Mom grimaces and holds up a hand. "Danny, please don't say things like that at the dinner table."

Dad twirls lo mein noodles on his fork and frowns at her. "I'm gonna play devil's advocate and remind you that we're having a casual conversation about corpses."

"Regardless," Mom counters, "there should be a limit."

"Sorry, Mom," I say. "But, you get the idea."

Jazz points at me with a forkful of general Tso's chicken. "But, you would be moving your remains by choice, right? And, they would be handled by people who would treat them with respect."

"Yeah." I dig my fork into my rice. "But, my biggest concern is that, well…my remains aren't, like, normal? I told you what was left behind. How am I supposed to explain that only my insides are gone?"

Mom looks like she wants to reprimand my choice of dinner talk again but makes the conscious choice to keep the momentum going. "Why do you have to let anyone see it? Just say that it's gruesome and you don't want people looking at it."

"Won't that just invite questions about how I died?" I counter.

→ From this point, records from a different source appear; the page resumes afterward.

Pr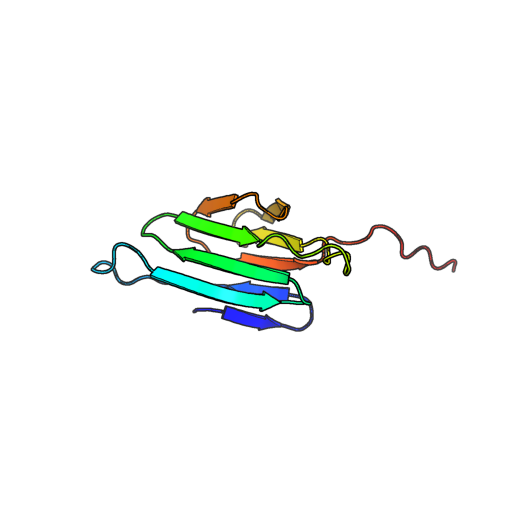otein AF-A0A1A8KWK8-F1 (afdb_monomer_lite)

Radius of gyration: 14.6 Å; chains: 1; bounding box: 47×31×31 Å

Sequence (100 aa):
TGFRVQKECLAFSPLLPDDICELCVRGVNYLGSQMDWLLRRDEVCIILREKAANTKPHQLQVVLKSSGVKIPLMPGQPVTFPREPGCVSKMDSSSFCWPL

Organism: Nothobranchius kuhntae (NCBI:txid321403)

pLDDT: mean 89.01, std 14.01, range [45.88, 98.25]

Structure (mmCIF, N/CA/C/O backbone):
data_AF-A0A1A8KWK8-F1
#
_entry.id   AF-A0A1A8KWK8-F1
#
loop_
_atom_site.group_PDB
_atom_site.id
_atom_site.type_symbol
_atom_site.label_atom_id
_atom_site.label_alt_id
_atom_site.label_comp_id
_atom_site.label_asym_id
_atom_site.label_entity_id
_atom_site.label_seq_id
_atom_site.pdbx_PDB_ins_code
_atom_site.Cartn_x
_atom_site.Cartn_y
_atom_site.Cartn_z
_atom_site.occupancy
_atom_site.B_iso_or_equiv
_atom_site.auth_seq_id
_atom_site.auth_comp_id
_atom_site.auth_asym_id
_atom_site.auth_atom_id
_atom_site.pdbx_PDB_model_num
ATOM 1 N N . THR A 1 1 ? -9.465 8.893 3.231 1.00 79.88 1 THR A N 1
ATOM 2 C CA . THR A 1 1 ? -9.341 7.518 2.722 1.00 79.88 1 THR A CA 1
ATOM 3 C C . THR A 1 1 ? -8.363 7.530 1.562 1.00 79.88 1 THR A C 1
ATOM 5 O O . THR A 1 1 ? -8.076 8.609 1.047 1.00 79.88 1 THR A O 1
ATOM 8 N N . GLY A 1 2 ? -7.808 6.379 1.191 1.00 90.81 2 GLY A N 1
ATOM 9 C CA . GLY A 1 2 ? -6.854 6.262 0.083 1.00 90.81 2 GLY A CA 1
ATOM 10 C C . GLY A 1 2 ? -5.434 6.723 0.425 1.00 90.81 2 GLY A C 1
ATOM 11 O O . GLY A 1 2 ? -5.061 6.779 1.600 1.00 90.81 2 GLY A O 1
ATOM 12 N N . PHE A 1 3 ? -4.655 7.029 -0.615 1.00 94.62 3 PHE A N 1
ATOM 13 C CA . PHE A 1 3 ? -3.266 7.483 -0.523 1.00 94.62 3 PHE A CA 1
ATOM 14 C C . PHE A 1 3 ? -3.177 9.008 -0.459 1.00 94.62 3 PHE A C 1
ATOM 16 O O . PHE A 1 3 ? -3.881 9.713 -1.182 1.00 94.62 3 PHE A O 1
ATOM 23 N N . ARG A 1 4 ? -2.279 9.530 0.377 1.00 96.25 4 ARG A N 1
ATOM 24 C CA . ARG A 1 4 ? -2.001 10.964 0.474 1.00 96.25 4 ARG A CA 1
ATOM 25 C C . ARG A 1 4 ? -0.514 11.203 0.685 1.00 96.25 4 ARG A C 1
ATOM 27 O O . ARG A 1 4 ? 0.064 10.717 1.652 1.00 96.25 4 ARG A O 1
ATOM 34 N N . VAL A 1 5 ? 0.086 12.000 -0.190 1.00 95.81 5 VAL A N 1
ATOM 35 C CA . VAL A 1 5 ? 1.456 12.478 0.003 1.00 95.81 5 VAL A CA 1
ATOM 36 C C . VAL A 1 5 ? 1.451 13.524 1.117 1.00 95.81 5 VAL A C 1
ATOM 38 O O . VAL A 1 5 ? 0.672 14.476 1.084 1.00 95.81 5 VAL A O 1
ATOM 41 N N . GLN A 1 6 ? 2.295 13.318 2.119 1.00 94.62 6 GLN A N 1
ATOM 42 C CA . GLN A 1 6 ? 2.574 14.258 3.197 1.00 94.62 6 GLN A CA 1
ATOM 43 C C . GLN A 1 6 ? 4.065 14.603 3.179 1.00 94.62 6 GLN A C 1
ATOM 45 O O . GLN A 1 6 ? 4.844 13.964 2.473 1.00 94.62 6 GLN A O 1
ATOM 50 N N . LYS A 1 7 ? 4.461 15.612 3.964 1.00 90.94 7 LYS A N 1
ATOM 51 C CA . LYS A 1 7 ? 5.831 16.145 3.972 1.00 90.94 7 LYS A CA 1
ATOM 52 C C . LYS A 1 7 ? 6.899 15.046 4.096 1.00 90.94 7 LYS A C 1
ATOM 54 O O . LYS A 1 7 ? 7.849 15.045 3.326 1.00 90.94 7 LYS A O 1
ATOM 59 N N . GLU A 1 8 ? 6.697 14.097 5.011 1.00 91.81 8 GLU A N 1
ATOM 60 C CA . GLU A 1 8 ? 7.704 13.078 5.352 1.00 91.81 8 GLU A CA 1
ATOM 61 C C . GLU A 1 8 ? 7.291 11.639 4.993 1.00 91.81 8 GLU A C 1
ATOM 63 O O . GLU A 1 8 ? 8.056 10.698 5.210 1.00 91.81 8 GLU A O 1
ATOM 68 N N . CYS A 1 9 ? 6.078 11.428 4.468 1.00 96.44 9 CYS A N 1
ATOM 69 C CA . CYS A 1 9 ? 5.557 10.081 4.232 1.00 96.44 9 CYS A CA 1
ATOM 70 C C . CYS A 1 9 ? 4.468 10.026 3.151 1.00 96.44 9 CYS A C 1
ATOM 72 O O . CYS A 1 9 ? 3.823 11.022 2.817 1.00 96.44 9 CYS A O 1
ATOM 74 N N . LEU A 1 10 ? 4.231 8.826 2.628 1.00 97.31 10 LEU A N 1
ATOM 75 C CA . LEU A 1 10 ? 3.024 8.478 1.889 1.00 97.31 10 LEU A CA 1
ATOM 76 C C . LEU A 1 10 ? 2.016 7.879 2.875 1.00 97.31 10 LEU A C 1
ATOM 78 O O . LEU A 1 10 ? 2.111 6.709 3.241 1.00 97.31 10 LEU A O 1
ATOM 82 N N . ALA A 1 11 ? 1.058 8.680 3.330 1.00 97.94 11 ALA A N 1
ATOM 83 C CA . ALA A 1 11 ? 0.001 8.216 4.218 1.00 97.94 11 ALA A CA 1
ATOM 84 C C . ALA A 1 11 ? -1.028 7.369 3.456 1.00 97.94 11 ALA A C 1
ATOM 86 O O . ALA A 1 11 ? -1.380 7.678 2.315 1.00 97.94 11 ALA A O 1
ATOM 87 N N . PHE A 1 12 ? -1.555 6.339 4.113 1.00 97.44 12 PHE A N 1
ATOM 88 C CA . PHE A 1 12 ? -2.635 5.507 3.602 1.00 97.44 12 PHE A CA 1
ATOM 89 C C . PHE A 1 12 ? -3.725 5.295 4.656 1.00 97.44 12 PHE A C 1
ATOM 91 O O . PHE A 1 12 ? -3.478 5.191 5.855 1.00 97.44 12 PHE A O 1
ATOM 98 N N . SER A 1 13 ? -4.969 5.242 4.193 1.00 96.25 13 SER A N 1
ATOM 99 C CA . SER A 1 13 ? -6.139 4.886 4.999 1.00 96.25 13 SER A CA 1
ATOM 100 C C . SER A 1 13 ? -7.110 4.119 4.096 1.00 96.25 13 SER A C 1
ATOM 102 O O . SER A 1 13 ? -8.026 4.725 3.522 1.00 96.25 13 SER A O 1
ATOM 104 N N . PRO A 1 14 ? -6.831 2.825 3.848 1.00 92.06 14 PRO A N 1
ATOM 105 C CA . PRO A 1 14 ? -7.583 2.005 2.914 1.00 92.06 14 PRO A CA 1
ATOM 106 C C . PRO A 1 14 ? -8.990 1.766 3.450 1.00 92.06 14 PRO A C 1
ATOM 108 O O . PRO A 1 14 ? -9.168 1.364 4.595 1.00 92.06 14 PRO A O 1
ATOM 111 N N . LEU A 1 15 ? -9.980 1.994 2.594 1.00 91.38 15 LEU A N 1
ATOM 112 C CA . LEU A 1 15 ? -11.328 1.468 2.762 1.00 91.38 15 LEU A CA 1
ATOM 113 C C . LEU A 1 15 ? -11.615 0.587 1.552 1.00 91.38 15 LEU A C 1
ATOM 115 O O . LEU A 1 15 ? -11.218 0.927 0.438 1.00 91.38 15 LEU A O 1
ATOM 119 N N . LEU A 1 16 ? -12.291 -0.530 1.792 1.00 91.69 16 LEU A N 1
ATOM 120 C CA . LEU A 1 16 ? -12.761 -1.440 0.755 1.00 91.69 16 LEU A CA 1
ATOM 121 C C . LEU A 1 16 ? 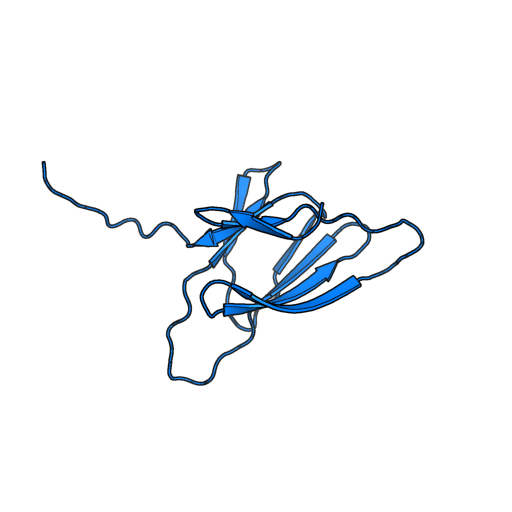-14.246 -1.699 1.033 1.00 91.69 16 LEU A C 1
ATOM 123 O O . LEU A 1 16 ? -14.537 -2.076 2.173 1.00 91.69 16 LEU A O 1
ATOM 127 N N . PRO A 1 17 ? -15.149 -1.451 0.066 1.00 91.38 17 PRO A N 1
ATOM 128 C CA . PRO A 1 17 ? -16.559 -1.822 0.180 1.00 91.38 17 PRO A CA 1
ATOM 129 C C . PRO A 1 17 ? -16.730 -3.322 0.455 1.00 91.38 17 PRO A C 1
ATOM 131 O O . PRO A 1 17 ? -15.913 -4.124 0.005 1.00 91.38 17 PRO A O 1
ATOM 134 N N . ASP A 1 18 ? -17.780 -3.702 1.185 1.00 89.56 18 ASP A N 1
ATOM 135 C CA . ASP A 1 18 ? -17.958 -5.081 1.673 1.00 89.56 18 ASP A CA 1
ATOM 136 C C . ASP A 1 18 ? -18.223 -6.107 0.555 1.00 89.56 18 ASP A C 1
ATOM 138 O O . ASP A 1 18 ? -17.928 -7.296 0.720 1.00 89.56 18 ASP A O 1
ATOM 142 N N . ASP A 1 19 ? -18.746 -5.647 -0.583 1.00 94.50 19 ASP A N 1
ATOM 143 C CA . ASP A 1 19 ? -19.002 -6.420 -1.802 1.00 94.50 19 ASP A CA 1
ATOM 144 C C . ASP A 1 19 ? -17.750 -6.616 -2.675 1.00 94.50 19 ASP A C 1
ATOM 146 O O . ASP A 1 19 ? -17.766 -7.412 -3.615 1.00 94.50 19 ASP A O 1
ATOM 150 N N . ILE A 1 20 ? -16.641 -5.945 -2.345 1.00 94.00 20 ILE A N 1
ATOM 151 C CA . ILE A 1 20 ? -15.358 -6.095 -3.032 1.00 94.00 20 ILE A CA 1
ATOM 152 C C . ILE A 1 20 ? -14.428 -6.982 -2.202 1.00 94.00 20 ILE A C 1
ATOM 154 O O . ILE A 1 20 ? -13.982 -6.621 -1.115 1.00 94.00 20 ILE A O 1
ATOM 158 N N . CYS A 1 21 ? -14.075 -8.147 -2.745 1.00 93.25 21 CYS A N 1
ATOM 159 C CA . CYS A 1 21 ? -13.151 -9.072 -2.084 1.00 93.25 21 CYS A CA 1
ATOM 160 C C . CYS A 1 21 ? -11.699 -8.572 -2.092 1.00 93.25 21 CYS A C 1
ATOM 162 O O . CYS A 1 21 ? -10.956 -8.815 -1.139 1.00 93.25 21 CYS A O 1
ATOM 164 N N . GLU A 1 22 ? -11.285 -7.908 -3.175 1.00 96.12 22 GLU A N 1
ATOM 165 C CA . GLU A 1 22 ? -9.896 -7.508 -3.392 1.00 96.12 22 GLU A CA 1
ATOM 166 C C . GLU A 1 22 ? -9.782 -6.269 -4.297 1.00 96.12 22 GLU A C 1
ATOM 168 O O . GLU A 1 22 ? -10.526 -6.122 -5.266 1.00 96.12 22 GLU A O 1
ATOM 173 N N . LEU A 1 23 ? -8.808 -5.401 -4.009 1.00 96.06 23 LEU A N 1
ATOM 174 C CA . LEU A 1 23 ? -8.380 -4.304 -4.877 1.00 96.06 23 LEU A CA 1
ATOM 175 C C . LEU A 1 23 ? -6.855 -4.318 -5.041 1.00 96.06 23 LEU A C 1
ATOM 177 O O . LEU A 1 23 ? -6.107 -4.187 -4.072 1.00 96.06 23 LEU A O 1
ATOM 181 N N . CYS A 1 24 ? -6.398 -4.406 -6.290 1.00 96.56 24 CYS A N 1
ATOM 182 C CA . CYS A 1 24 ? -4.995 -4.248 -6.664 1.00 96.56 24 CYS A CA 1
ATOM 183 C C . CYS A 1 24 ? -4.701 -2.797 -7.068 1.00 96.56 24 CYS A C 1
ATOM 185 O O . CYS A 1 24 ? -5.317 -2.282 -8.000 1.00 96.56 24 CYS A O 1
ATOM 187 N N . VAL A 1 25 ? -3.689 -2.171 -6.464 1.00 96.38 25 VAL A N 1
ATOM 188 C CA . VAL A 1 25 ? -3.126 -0.896 -6.939 1.00 96.38 25 VAL A CA 1
ATOM 189 C C . VAL A 1 25 ? -1.670 -1.124 -7.317 1.00 96.38 25 VAL A C 1
ATOM 191 O O . VAL A 1 25 ? -0.830 -1.404 -6.466 1.00 96.38 25 VAL A O 1
ATOM 194 N N . ARG A 1 26 ? -1.368 -1.046 -8.612 1.00 96.06 26 ARG A N 1
ATOM 195 C CA . ARG A 1 26 ? -0.052 -1.386 -9.164 1.00 96.06 26 ARG A CA 1
ATOM 196 C C . ARG A 1 26 ? 0.729 -0.135 -9.547 1.00 96.06 26 ARG A C 1
ATOM 198 O O . ARG A 1 26 ? 0.149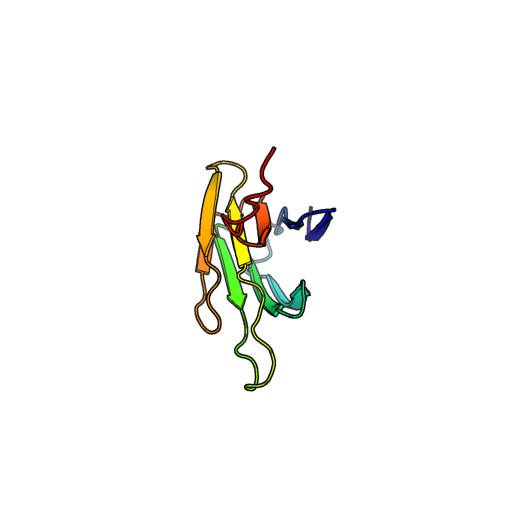 0.857 -9.977 1.00 96.06 26 ARG A O 1
ATOM 205 N N . GLY A 1 27 ? 2.052 -0.212 -9.453 1.00 91.69 27 GLY A N 1
ATOM 206 C CA . GLY A 1 27 ? 2.951 0.801 -10.003 1.00 91.69 27 GLY A CA 1
ATOM 207 C C . GLY A 1 27 ? 3.036 2.107 -9.210 1.00 91.69 27 GLY A C 1
ATOM 208 O O . GLY A 1 27 ? 3.548 3.091 -9.745 1.00 91.69 27 GLY A O 1
ATOM 209 N N . VAL A 1 28 ? 2.594 2.126 -7.948 1.00 94.69 28 VAL A N 1
ATOM 210 C CA . VAL A 1 28 ? 2.725 3.295 -7.067 1.00 94.69 28 VAL A CA 1
ATOM 211 C C . VAL A 1 28 ? 4.208 3.584 -6.875 1.00 94.69 28 VAL A C 1
ATOM 213 O O . VAL A 1 28 ? 4.931 2.760 -6.327 1.00 94.69 28 VAL A O 1
ATOM 216 N N . ASN A 1 29 ? 4.684 4.735 -7.343 1.00 93.19 29 ASN A N 1
ATOM 217 C CA . ASN A 1 29 ? 6.080 5.122 -7.180 1.00 93.19 29 ASN A CA 1
ATOM 218 C C . ASN A 1 29 ? 6.207 6.168 -6.074 1.00 93.19 29 ASN A C 1
ATOM 220 O O . ASN A 1 29 ? 5.632 7.251 -6.170 1.00 93.19 29 ASN A O 1
ATOM 224 N N . TYR A 1 30 ? 6.975 5.849 -5.036 1.00 92.81 30 TYR A N 1
ATOM 225 C CA . TYR A 1 30 ? 7.281 6.772 -3.952 1.00 92.81 30 TYR A CA 1
ATOM 226 C C . TYR A 1 30 ? 8.787 6.804 -3.713 1.00 92.81 30 TYR A C 1
ATOM 228 O O . TYR A 1 30 ? 9.411 5.770 -3.468 1.00 92.81 30 TYR A O 1
ATOM 236 N N . LEU A 1 31 ? 9.381 7.999 -3.815 1.00 91.44 31 LEU A N 1
ATOM 237 C CA . LEU A 1 31 ? 10.829 8.208 -3.685 1.00 91.44 31 LEU A CA 1
ATOM 238 C C . LEU A 1 31 ? 11.634 7.274 -4.606 1.00 91.44 31 LEU A C 1
ATOM 240 O O . LEU A 1 31 ? 12.612 6.645 -4.207 1.00 91.44 31 LEU A O 1
ATOM 244 N N . GLY A 1 32 ? 11.164 7.106 -5.841 1.00 89.19 32 GLY A N 1
ATOM 245 C CA . GLY A 1 32 ? 11.780 6.221 -6.819 1.00 89.19 32 GLY A CA 1
ATOM 246 C C . GLY A 1 32 ? 11.501 4.736 -6.591 1.00 89.19 32 GLY A C 1
ATOM 247 O O . GLY A 1 32 ? 11.845 3.952 -7.468 1.00 89.19 32 GLY A O 1
ATOM 248 N N . SER A 1 33 ? 10.889 4.316 -5.485 1.00 91.12 33 SER A N 1
ATOM 249 C CA . SER A 1 33 ? 10.601 2.908 -5.197 1.00 91.12 33 SER A CA 1
ATOM 250 C C . SER A 1 33 ? 9.204 2.547 -5.697 1.00 91.12 33 SER A C 1
ATOM 252 O O . SER A 1 33 ? 8.225 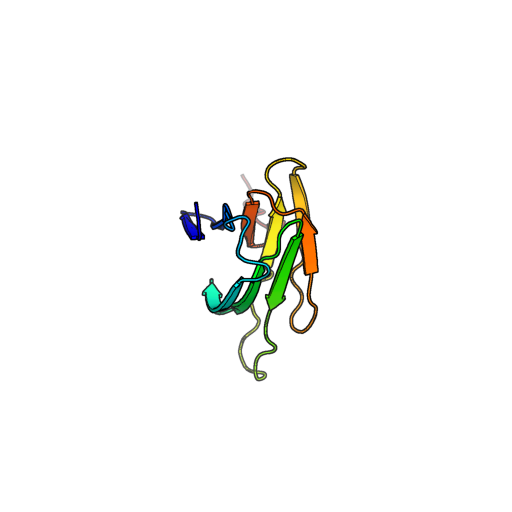3.173 -5.295 1.00 91.12 33 SER A O 1
ATOM 254 N N . GLN A 1 34 ? 9.110 1.567 -6.601 1.00 94.25 34 GLN A N 1
ATOM 255 C CA . GLN A 1 34 ? 7.832 1.126 -7.159 1.00 94.25 34 GLN A CA 1
ATOM 256 C C . GLN A 1 34 ? 7.213 0.040 -6.276 1.00 94.25 34 GLN A C 1
ATOM 258 O O . GLN A 1 34 ? 7.874 -0.941 -5.937 1.00 94.25 34 GLN A O 1
ATOM 263 N N . MET A 1 35 ? 5.946 0.224 -5.925 1.00 95.69 35 MET A N 1
ATOM 264 C CA . MET A 1 35 ? 5.173 -0.628 -5.034 1.00 95.69 35 MET A CA 1
ATOM 265 C C . MET A 1 35 ? 3.913 -1.120 -5.725 1.00 95.69 35 MET A C 1
ATOM 267 O O . MET A 1 35 ? 3.237 -0.365 -6.431 1.00 95.69 35 MET A O 1
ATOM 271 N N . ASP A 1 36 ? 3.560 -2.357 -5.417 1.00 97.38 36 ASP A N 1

"Sweetheart, Danny Phantom has been flying around for three-and-a-half years," she reminds me. "That's plenty of time for a body to decay. No one would question that."

She has a point. I chew on some rice while mentally going over everything that's been said. After I swallow, "I guess it would be nice to be in a real cemetery instead of a random spot in the woods. Do you think they'd let me keep my tombstone?"

"Why wouldn't they?" Jazz asks. She adds cheekily, "You've got an advantage most dead guys don't, little brother. You actually have a say!"

Heh. I do, don't I?


"Hand it over, SquarePants!" I shout at my target.

He stops mid-air and turns around to scream, "Never! I, the Box Ghost-"

I stop too. "-would be getting wrecked right now if he wasn't holding something I need kept in one piece."

Boxy smirks and holds up the box like a trophy. It is a metallic black container that is about a foot long and six inches wide and tall. My signature white D-with-a-P-inside symbol is painted on the lid and surrounded by the neon green pentagram that was added to my insignia by accident later on. My birth parents made it for me, and I'd very much like to get it back.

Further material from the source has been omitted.